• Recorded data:
■ ■ ■ ■ ■
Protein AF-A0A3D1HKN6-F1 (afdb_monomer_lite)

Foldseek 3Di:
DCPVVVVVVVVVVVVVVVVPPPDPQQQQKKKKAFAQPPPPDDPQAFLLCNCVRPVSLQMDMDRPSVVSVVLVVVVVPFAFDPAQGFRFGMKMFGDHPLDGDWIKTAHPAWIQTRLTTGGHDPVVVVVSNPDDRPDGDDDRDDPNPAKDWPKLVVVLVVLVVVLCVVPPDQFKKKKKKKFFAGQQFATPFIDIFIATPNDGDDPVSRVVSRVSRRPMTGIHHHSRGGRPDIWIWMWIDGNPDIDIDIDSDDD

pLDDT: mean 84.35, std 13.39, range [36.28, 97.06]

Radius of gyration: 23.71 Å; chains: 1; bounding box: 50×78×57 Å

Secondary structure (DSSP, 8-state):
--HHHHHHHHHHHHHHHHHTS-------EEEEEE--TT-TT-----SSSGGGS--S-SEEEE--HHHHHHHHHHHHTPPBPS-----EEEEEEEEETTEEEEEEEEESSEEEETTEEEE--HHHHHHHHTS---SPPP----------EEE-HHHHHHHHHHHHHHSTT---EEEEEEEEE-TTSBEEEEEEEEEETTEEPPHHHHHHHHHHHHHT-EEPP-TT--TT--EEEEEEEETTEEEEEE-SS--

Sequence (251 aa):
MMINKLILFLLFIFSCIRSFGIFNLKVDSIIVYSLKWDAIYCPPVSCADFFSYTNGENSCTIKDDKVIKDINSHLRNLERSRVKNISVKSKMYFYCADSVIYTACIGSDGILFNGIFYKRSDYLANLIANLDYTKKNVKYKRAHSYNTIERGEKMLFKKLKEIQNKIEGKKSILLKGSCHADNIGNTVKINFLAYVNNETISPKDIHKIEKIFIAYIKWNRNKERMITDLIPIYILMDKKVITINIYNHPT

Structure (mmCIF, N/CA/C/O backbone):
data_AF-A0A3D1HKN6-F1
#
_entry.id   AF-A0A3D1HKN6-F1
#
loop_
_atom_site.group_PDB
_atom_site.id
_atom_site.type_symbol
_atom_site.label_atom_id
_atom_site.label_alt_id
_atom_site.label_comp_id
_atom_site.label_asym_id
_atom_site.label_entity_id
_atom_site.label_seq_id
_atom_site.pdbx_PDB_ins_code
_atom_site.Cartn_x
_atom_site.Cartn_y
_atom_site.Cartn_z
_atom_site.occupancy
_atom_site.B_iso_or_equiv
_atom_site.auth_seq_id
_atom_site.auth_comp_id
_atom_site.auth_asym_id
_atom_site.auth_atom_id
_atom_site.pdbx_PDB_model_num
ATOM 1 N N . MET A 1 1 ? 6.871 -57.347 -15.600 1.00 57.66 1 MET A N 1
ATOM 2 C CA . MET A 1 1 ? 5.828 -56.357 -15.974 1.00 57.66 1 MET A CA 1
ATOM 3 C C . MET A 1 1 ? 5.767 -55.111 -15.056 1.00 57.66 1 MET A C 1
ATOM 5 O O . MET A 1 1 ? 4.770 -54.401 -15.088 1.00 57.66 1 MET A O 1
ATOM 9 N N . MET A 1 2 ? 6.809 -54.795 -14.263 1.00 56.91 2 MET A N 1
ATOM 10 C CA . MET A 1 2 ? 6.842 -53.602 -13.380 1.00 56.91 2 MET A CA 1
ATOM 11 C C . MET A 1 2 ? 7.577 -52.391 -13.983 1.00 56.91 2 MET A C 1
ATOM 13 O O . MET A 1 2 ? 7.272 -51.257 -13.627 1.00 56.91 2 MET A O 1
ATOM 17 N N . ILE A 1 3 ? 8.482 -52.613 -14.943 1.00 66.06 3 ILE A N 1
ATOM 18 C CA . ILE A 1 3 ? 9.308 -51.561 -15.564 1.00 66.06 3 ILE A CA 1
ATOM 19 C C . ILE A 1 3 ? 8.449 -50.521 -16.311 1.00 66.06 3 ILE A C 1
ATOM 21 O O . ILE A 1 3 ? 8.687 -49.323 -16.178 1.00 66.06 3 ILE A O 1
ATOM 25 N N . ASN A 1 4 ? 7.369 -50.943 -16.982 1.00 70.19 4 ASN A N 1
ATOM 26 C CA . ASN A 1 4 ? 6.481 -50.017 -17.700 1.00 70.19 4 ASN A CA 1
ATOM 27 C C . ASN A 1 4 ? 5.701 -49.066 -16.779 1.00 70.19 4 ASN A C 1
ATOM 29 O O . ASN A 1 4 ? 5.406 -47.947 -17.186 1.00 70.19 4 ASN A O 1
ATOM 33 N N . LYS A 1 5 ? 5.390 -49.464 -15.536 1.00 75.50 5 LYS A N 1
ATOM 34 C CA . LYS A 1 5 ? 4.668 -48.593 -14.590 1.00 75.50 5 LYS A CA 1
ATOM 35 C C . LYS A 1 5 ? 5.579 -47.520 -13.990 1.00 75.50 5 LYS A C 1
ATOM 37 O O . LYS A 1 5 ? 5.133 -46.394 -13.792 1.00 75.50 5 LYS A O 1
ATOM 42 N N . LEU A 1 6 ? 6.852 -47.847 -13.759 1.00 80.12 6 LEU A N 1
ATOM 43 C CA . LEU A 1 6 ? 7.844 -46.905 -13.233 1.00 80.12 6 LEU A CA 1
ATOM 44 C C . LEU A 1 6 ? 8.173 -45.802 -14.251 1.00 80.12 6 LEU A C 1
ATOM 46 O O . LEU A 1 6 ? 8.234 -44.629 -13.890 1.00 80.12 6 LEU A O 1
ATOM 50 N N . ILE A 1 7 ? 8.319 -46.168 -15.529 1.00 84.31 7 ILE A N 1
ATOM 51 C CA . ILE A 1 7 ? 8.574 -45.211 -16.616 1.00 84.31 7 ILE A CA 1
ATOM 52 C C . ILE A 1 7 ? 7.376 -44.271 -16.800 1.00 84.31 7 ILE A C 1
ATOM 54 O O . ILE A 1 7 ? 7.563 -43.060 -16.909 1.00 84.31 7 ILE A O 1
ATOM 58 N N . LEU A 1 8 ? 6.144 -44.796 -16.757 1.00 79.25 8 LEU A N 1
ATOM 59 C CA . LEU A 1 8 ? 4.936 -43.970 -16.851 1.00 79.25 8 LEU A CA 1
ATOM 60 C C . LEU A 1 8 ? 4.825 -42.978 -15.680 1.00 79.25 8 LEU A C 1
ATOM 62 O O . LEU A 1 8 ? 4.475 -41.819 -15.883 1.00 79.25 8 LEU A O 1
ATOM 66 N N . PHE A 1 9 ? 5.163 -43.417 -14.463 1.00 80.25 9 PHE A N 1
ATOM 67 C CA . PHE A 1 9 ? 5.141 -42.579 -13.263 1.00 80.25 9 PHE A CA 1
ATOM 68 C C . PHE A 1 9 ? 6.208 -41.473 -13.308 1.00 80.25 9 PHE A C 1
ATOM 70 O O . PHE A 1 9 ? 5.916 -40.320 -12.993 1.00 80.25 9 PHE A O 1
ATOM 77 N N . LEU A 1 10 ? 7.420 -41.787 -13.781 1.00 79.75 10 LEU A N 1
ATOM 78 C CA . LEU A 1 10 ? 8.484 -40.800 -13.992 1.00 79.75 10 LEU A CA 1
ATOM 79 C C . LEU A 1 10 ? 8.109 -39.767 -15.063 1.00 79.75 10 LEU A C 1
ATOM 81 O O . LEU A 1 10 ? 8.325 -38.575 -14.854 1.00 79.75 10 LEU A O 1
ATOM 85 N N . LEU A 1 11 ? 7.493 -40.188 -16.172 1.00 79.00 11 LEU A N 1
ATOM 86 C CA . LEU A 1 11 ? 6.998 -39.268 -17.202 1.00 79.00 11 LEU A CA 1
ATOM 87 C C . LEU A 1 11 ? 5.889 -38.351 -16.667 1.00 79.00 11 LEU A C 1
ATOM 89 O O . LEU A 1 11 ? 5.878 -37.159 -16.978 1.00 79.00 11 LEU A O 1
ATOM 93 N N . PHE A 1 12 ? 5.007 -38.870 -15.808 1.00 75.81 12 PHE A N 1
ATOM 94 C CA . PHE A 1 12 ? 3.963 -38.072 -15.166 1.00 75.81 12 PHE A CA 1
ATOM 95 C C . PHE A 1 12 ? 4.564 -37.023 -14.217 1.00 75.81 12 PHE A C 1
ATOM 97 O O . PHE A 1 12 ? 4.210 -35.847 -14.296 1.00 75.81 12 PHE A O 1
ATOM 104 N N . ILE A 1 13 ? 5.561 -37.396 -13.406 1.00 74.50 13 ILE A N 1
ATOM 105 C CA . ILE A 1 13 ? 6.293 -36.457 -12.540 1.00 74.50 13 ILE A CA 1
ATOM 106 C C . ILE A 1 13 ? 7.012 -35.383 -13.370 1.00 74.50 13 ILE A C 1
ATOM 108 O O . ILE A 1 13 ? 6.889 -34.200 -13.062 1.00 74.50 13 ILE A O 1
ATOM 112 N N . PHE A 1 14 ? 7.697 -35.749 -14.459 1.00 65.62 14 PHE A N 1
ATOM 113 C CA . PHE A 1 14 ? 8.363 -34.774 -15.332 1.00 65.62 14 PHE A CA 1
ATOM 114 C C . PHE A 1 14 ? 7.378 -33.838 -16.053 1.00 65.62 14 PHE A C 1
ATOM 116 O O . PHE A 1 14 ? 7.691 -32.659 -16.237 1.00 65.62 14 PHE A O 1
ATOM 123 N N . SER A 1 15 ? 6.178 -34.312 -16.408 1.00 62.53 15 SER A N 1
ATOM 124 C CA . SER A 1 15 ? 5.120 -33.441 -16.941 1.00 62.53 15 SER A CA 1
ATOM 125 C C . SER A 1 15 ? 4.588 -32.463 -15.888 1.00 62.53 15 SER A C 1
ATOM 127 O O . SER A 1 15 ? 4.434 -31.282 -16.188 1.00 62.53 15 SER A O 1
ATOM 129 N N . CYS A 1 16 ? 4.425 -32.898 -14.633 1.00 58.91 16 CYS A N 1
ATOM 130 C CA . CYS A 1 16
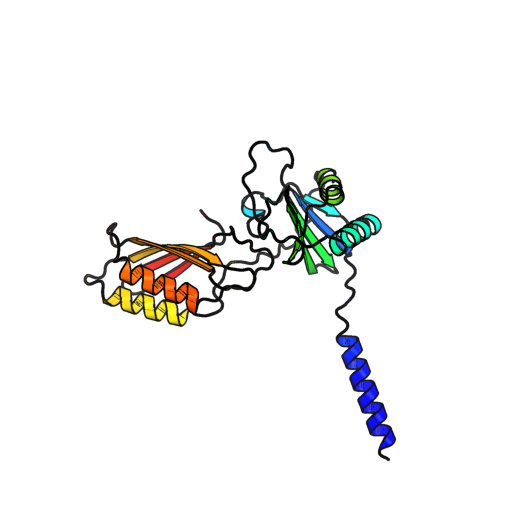 ? 4.007 -32.030 -13.531 1.00 58.91 16 CYS A CA 1
ATOM 131 C C . CYS A 1 16 ? 5.084 -31.000 -13.150 1.00 58.91 16 CYS A C 1
ATOM 133 O O . CYS A 1 16 ? 4.752 -29.865 -12.813 1.00 58.91 16 CYS A O 1
ATOM 135 N N . ILE A 1 17 ? 6.371 -31.355 -13.248 1.00 56.03 17 ILE A N 1
ATOM 136 C CA . ILE A 1 17 ? 7.484 -30.428 -12.983 1.00 56.03 17 ILE A CA 1
ATOM 137 C C . ILE A 1 17 ? 7.575 -29.353 -14.078 1.00 56.03 17 ILE A C 1
ATOM 139 O O . ILE A 1 17 ? 7.839 -28.193 -13.761 1.00 56.03 17 ILE A O 1
ATOM 143 N N . ARG A 1 18 ? 7.285 -29.678 -15.350 1.00 48.50 18 ARG A N 1
ATOM 144 C CA . ARG A 1 18 ? 7.195 -28.661 -16.418 1.00 48.50 18 ARG A CA 1
ATOM 145 C C . ARG A 1 18 ? 6.041 -27.678 -16.212 1.00 48.50 18 ARG A C 1
ATOM 147 O O . ARG A 1 18 ? 6.192 -26.513 -16.565 1.00 48.50 18 ARG A O 1
ATOM 154 N N . SER A 1 19 ? 4.950 -28.104 -15.581 1.00 47.69 19 SER A N 1
ATOM 155 C CA . SER A 1 19 ? 3.823 -27.229 -15.221 1.00 47.69 19 SER A CA 1
ATOM 156 C C . SER A 1 19 ?
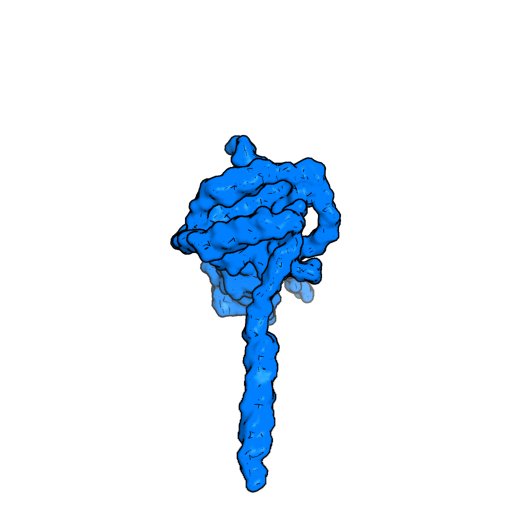 4.121 -26.296 -14.038 1.00 47.69 19 SER A C 1
ATOM 158 O O . SER A 1 19 ? 3.431 -25.295 -13.863 1.00 47.69 19 SER A O 1
ATOM 160 N N . PHE A 1 20 ? 5.150 -26.600 -13.237 1.00 42.72 20 PHE A N 1
ATOM 161 C CA . PHE A 1 20 ? 5.597 -25.795 -12.091 1.00 42.72 20 PHE A CA 1
ATOM 162 C C . PHE A 1 20 ? 6.848 -24.957 -12.369 1.00 42.72 20 PHE A C 1
ATOM 164 O O . PHE A 1 20 ? 7.387 -24.319 -11.460 1.00 42.72 20 PHE A O 1
ATOM 171 N N . GLY A 1 21 ? 7.290 -24.887 -13.627 1.00 42.94 21 GLY A N 1
ATOM 172 C CA . GLY A 1 21 ? 8.133 -23.785 -14.056 1.00 42.94 21 GLY A CA 1
ATOM 173 C C . GLY A 1 21 ? 7.311 -22.512 -13.926 1.00 42.94 21 GLY A C 1
ATOM 174 O O . GLY A 1 21 ? 6.471 -22.249 -14.780 1.00 42.94 21 GLY A O 1
ATOM 175 N N . ILE A 1 22 ? 7.519 -21.754 -12.843 1.00 42.44 22 ILE A N 1
ATOM 176 C CA . ILE A 1 22 ? 7.094 -20.356 -12.733 1.00 42.44 22 ILE A CA 1
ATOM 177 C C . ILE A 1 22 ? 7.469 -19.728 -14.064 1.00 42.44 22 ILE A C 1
■ ■ ■ ■ ■
• INSTRUCTIONS FOR THE TASK:
Reproduce only the lines above, starting at the line with "ATOM 78 C CA" and ending at the line with "ATOM 97 O O", exactly as written.

• RESULT OF THIS TASK:
ATOM 78 C CA . LEU A 1 10 ? 8.484 -40.800 -13.992 1.00 79.75 10 LEU A CA 1
ATOM 79 C C . LEU A 1 10 ? 8.109 -39.767 -15.063 1.00 79.75 10 LEU A C 1
ATOM 81 O O . LEU A 1 10 ? 8.325 -38.575 -14.854 1.00 79.75 10 LEU A O 1
ATOM 85 N N . LEU A 1 11 ? 7.493 -40.188 -16.172 1.00 79.00 11 LEU A N 1
ATOM 86 C CA . LEU A 1 11 ? 6.998 -39.268 -17.202 1.00 79.00 11 LEU A CA 1
ATOM 87 C C . LEU A 1 11 ? 5.889 -38.351 -16.667 1.00 79.00 11 LEU A C 1
ATOM 89 O O . LEU A 1 11 ? 5.878 -37.159 -16.978 1.00 79.00 11 LEU A O 1
ATOM 93 N N . PHE A 1 12 ? 5.007 -38.870 -15.808 1.00 75.81 12 PHE A N 1
ATOM 94 C CA . PHE A 1 12 ? 3.963 -38.072 -15.166 1.00 75.81 12 PHE A CA 1
ATOM 95 C C . PHE A 1 12 ? 4.564 -37.023 -14.217 1.00 75.81 12 PHE A C 1
ATOM 97 O O . PHE A 1 12 ? 4.210 -35.847 -14.296 1.00 75.81 12 PHE A O 1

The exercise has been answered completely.